Nehir'den başka bir şey önemli değildi. Kazayı benim dikkatsizliğim yüzünden yapmıştık. "Anne o iyi mi bir şey mi oldu ona?" korkarak annemin cevabını bekliyordum. Eğer ona bir şey olduysa kendimi asla affetmeyecektim.
O sırada açılan kapıya doğru başımı çevirdim. Uygar buradaydı.
"Kardeşim benim" diyerek bana doğru yaklaştı sarıldı. Ona karşılık vererek bende sarıldım.
"Nehir nerede Uygar ?"
"İyi olacak " diyerek gözlerini benden kaçırdı.
"Bana doğruyu söyleyin " sesim titriyordu. Kalbim acıyordu.
"Büyük bir ameliyattı, demir parçası karnına saplanmış ama doktorlar onu kurtardı. Şimdi yoğun bakımda" yüzüme bakmıyordu elleriyle ilgileniyordu. Annemse yanımızda sessizce ağlıyordu.
Duyduklarım karşısında yıkılmıştım. "Onu görmek istiyorum " diyerek yatakta doğrulmaya çalıştım.
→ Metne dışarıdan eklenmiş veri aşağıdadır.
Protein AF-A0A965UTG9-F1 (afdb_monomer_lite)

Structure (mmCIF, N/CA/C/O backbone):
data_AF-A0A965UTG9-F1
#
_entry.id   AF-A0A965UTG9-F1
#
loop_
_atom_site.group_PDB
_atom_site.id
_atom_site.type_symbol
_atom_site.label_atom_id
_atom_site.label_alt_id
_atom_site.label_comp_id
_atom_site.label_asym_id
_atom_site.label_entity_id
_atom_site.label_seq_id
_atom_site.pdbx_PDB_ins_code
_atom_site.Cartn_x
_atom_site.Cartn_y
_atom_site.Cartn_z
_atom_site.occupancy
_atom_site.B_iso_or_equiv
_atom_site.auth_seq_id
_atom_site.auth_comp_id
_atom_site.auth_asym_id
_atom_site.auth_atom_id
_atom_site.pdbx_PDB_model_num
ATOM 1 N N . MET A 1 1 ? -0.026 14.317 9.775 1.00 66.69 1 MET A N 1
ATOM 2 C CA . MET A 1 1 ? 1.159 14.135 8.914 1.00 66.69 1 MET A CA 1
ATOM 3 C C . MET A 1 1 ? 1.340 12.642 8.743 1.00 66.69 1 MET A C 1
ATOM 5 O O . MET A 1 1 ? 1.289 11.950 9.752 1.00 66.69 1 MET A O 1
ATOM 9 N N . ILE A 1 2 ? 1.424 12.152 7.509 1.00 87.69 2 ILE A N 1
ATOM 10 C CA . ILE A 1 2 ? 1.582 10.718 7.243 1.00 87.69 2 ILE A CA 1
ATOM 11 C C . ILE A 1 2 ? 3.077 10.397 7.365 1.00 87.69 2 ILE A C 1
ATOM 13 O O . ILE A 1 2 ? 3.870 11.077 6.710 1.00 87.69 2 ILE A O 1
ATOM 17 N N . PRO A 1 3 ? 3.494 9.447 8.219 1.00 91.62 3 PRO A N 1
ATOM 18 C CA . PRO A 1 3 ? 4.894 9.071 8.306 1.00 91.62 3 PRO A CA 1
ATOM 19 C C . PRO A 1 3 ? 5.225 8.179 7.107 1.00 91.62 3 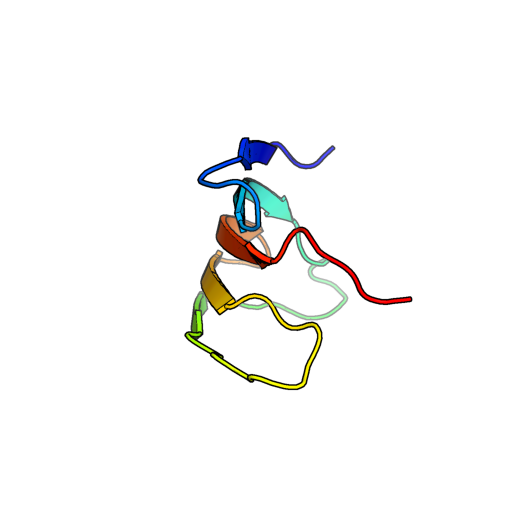PRO A C 1
ATOM 21 O O . PRO A 1 3 ? 4.808 7.024 7.031 1.00 91.62 3 PRO A O 1
ATOM 24 N N . CYS A 1 4 ? 5.955 8.763 6.164 1.00 94.94 4 CYS A N 1
ATOM 25 C CA . CYS A 1 4 ? 6.378 8.127 4.927 1.00 94.94 4 CYS A CA 1
ATOM 26 C C . CYS A 1 4 ? 7.877 8.308 4.733 1.00 94.94 4 CYS A C 1
ATOM 28 O O . CYS A 1 4 ? 8.440 9.340 5.110 1.00 94.94 4 CYS A O 1
ATOM 30 N N . ILE A 1 5 ? 8.504 7.325 4.098 1.00 94.88 5 ILE A N 1
ATOM 31 C CA . ILE A 1 5 ? 9.8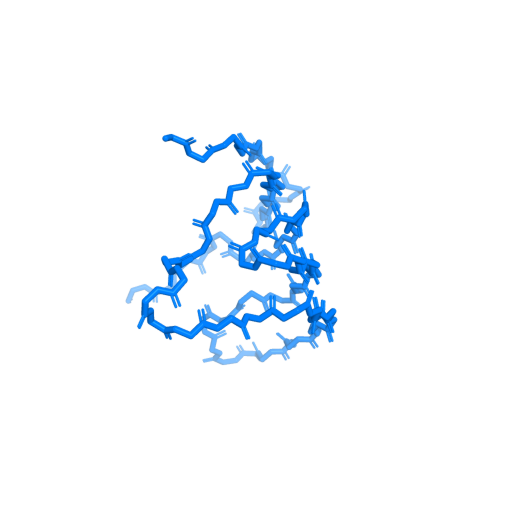61 7.443 3.585 1.00 94.88 5 ILE A CA 1
ATOM 32 C C . ILE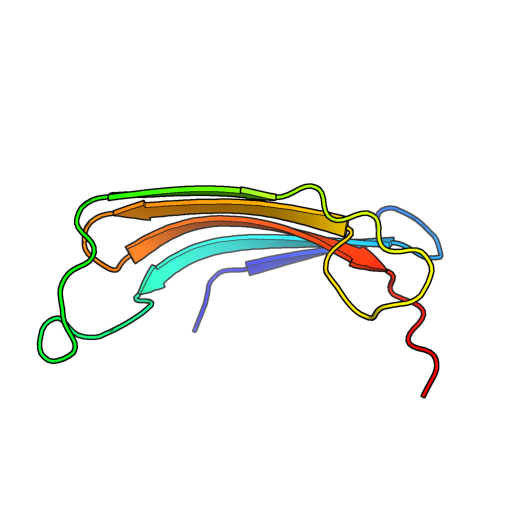 A 1 5 ? 9.843 7.120 2.096 1.00 94.88 5 ILE A C 1
ATOM 34 O O . ILE A 1 5 ? 9.294 6.099 1.682 1.00 94.88 5 ILE A O 1
ATOM 38 N N . SER A 1 6 ? 10.464 7.998 1.318 1.00 92.81 6 SER A N 1
ATOM 39 C CA . SER A 1 6 ? 10.528 7.916 -0.137 1.00 92.81 6 SER A CA 1
ATOM 40 C C . SER A 1 6 ? 11.965 7.699 -0.585 1.00 92.81 6 SER A C 1
ATOM 42 O O . SER A 1 6 ? 12.871 8.419 -0.158 1.00 92.81 6 SER A O 1
ATOM 44 N N . PHE A 1 7 ? 12.183 6.735 -1.476 1.00 91.88 7 PHE A N 1
ATOM 45 C CA . PHE A 1 7 ? 13.499 6.437 -2.034 1.00 91.88 7 PHE A CA 1
ATOM 46 C C . PHE A 1 7 ? 13.429 6.256 -3.550 1.00 91.88 7 PHE A C 1
ATOM 48 O O . PHE A 1 7 ? 12.505 5.657 -4.090 1.00 91.88 7 PHE A O 1
ATOM 55 N N . SER A 1 8 ? 14.447 6.734 -4.264 1.00 90.62 8 SER A N 1
ATOM 56 C CA . SER A 1 8 ? 14.626 6.387 -5.677 1.00 90.62 8 SER A CA 1
ATOM 57 C C . SER A 1 8 ? 15.335 5.040 -5.792 1.00 90.62 8 SER A C 1
ATOM 59 O O . SER A 1 8 ? 16.452 4.901 -5.304 1.00 90.62 8 SER A O 1
ATOM 61 N N . ILE A 1 9 ? 14.715 4.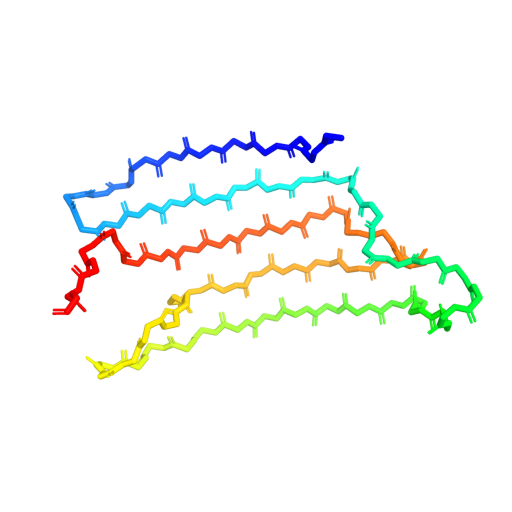070 -6.468 1.00 87.31 9 ILE A N 1
ATOM 62 C CA . ILE A 1 9 ? 15.322 2.753 -6.730 1.00 87.31 9 ILE A CA 1
ATOM 63 C C . ILE A 1 9 ? 16.138 2.783 -8.025 1.00 87.31 9 ILE A C 1
ATOM 65 O O . ILE A 1 9 ? 17.197 2.169 -8.116 1.00 87.31 9 ILE A O 1
ATOM 69 N N . SER A 1 10 ? 15.661 3.496 -9.046 1.00 85.19 10 SER A N 1
ATOM 70 C CA . SER A 1 10 ? 16.356 3.615 -10.332 1.00 85.19 10 SER A CA 1
ATOM 71 C C . SER A 1 10 ? 16.182 5.008 -10.926 1.00 85.19 10 SER A C 1
ATOM 73 O O . SER A 1 10 ? 15.564 5.872 -10.307 1.00 85.19 10 SER A O 1
ATOM 75 N N . LYS A 1 11 ? 16.699 5.250 -12.138 1.00 84.31 11 LYS A N 1
ATOM 76 C CA . LYS A 1 11 ? 16.454 6.507 -12.862 1.00 84.31 11 LYS A CA 1
ATOM 77 C C . LYS A 1 11 ? 14.957 6.783 -13.043 1.00 84.31 11 LYS A C 1
ATOM 79 O O . LYS A 1 11 ? 14.545 7.917 -12.835 1.00 84.31 11 LYS A O 1
ATOM 84 N N . ASN A 1 12 ? 14.170 5.737 -13.287 1.00 84.25 12 ASN A N 1
ATOM 85 C CA . ASN A 1 12 ? 12.761 5.851 -13.648 1.00 84.25 12 ASN A CA 1
ATOM 86 C C . ASN A 1 12 ? 11.835 5.342 -12.536 1.00 84.25 12 ASN A C 1
ATOM 88 O O . ASN A 1 12 ? 10.635 5.438 -12.683 1.00 84.25 12 ASN A O 1
ATOM 92 N N . TYR A 1 13 ? 12.335 4.787 -11.427 1.00 84.75 13 TYR A N 1
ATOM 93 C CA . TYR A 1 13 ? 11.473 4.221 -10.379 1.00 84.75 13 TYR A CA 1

Ama kaburgamdaki acı bunu engelliyordu.
"Kardeşim dinlenmen lazım kaburganda kırıklar var" diyerek kalkmamı engelledi.
"O kız orada can çekişirken ben burada yatamam ,ben sebep oldum her şeye Allah kahretsin "
"Sana söz veriyorum ben ilgileneceğim ne gerekiyorsa yapacağım kardeşim bana güven kendini suçlama "
"Oğlum kendini suçlama lütfen ikinizde iyi olacaksınız" ağlayan anneme doğru döndüğümde eline uzandım.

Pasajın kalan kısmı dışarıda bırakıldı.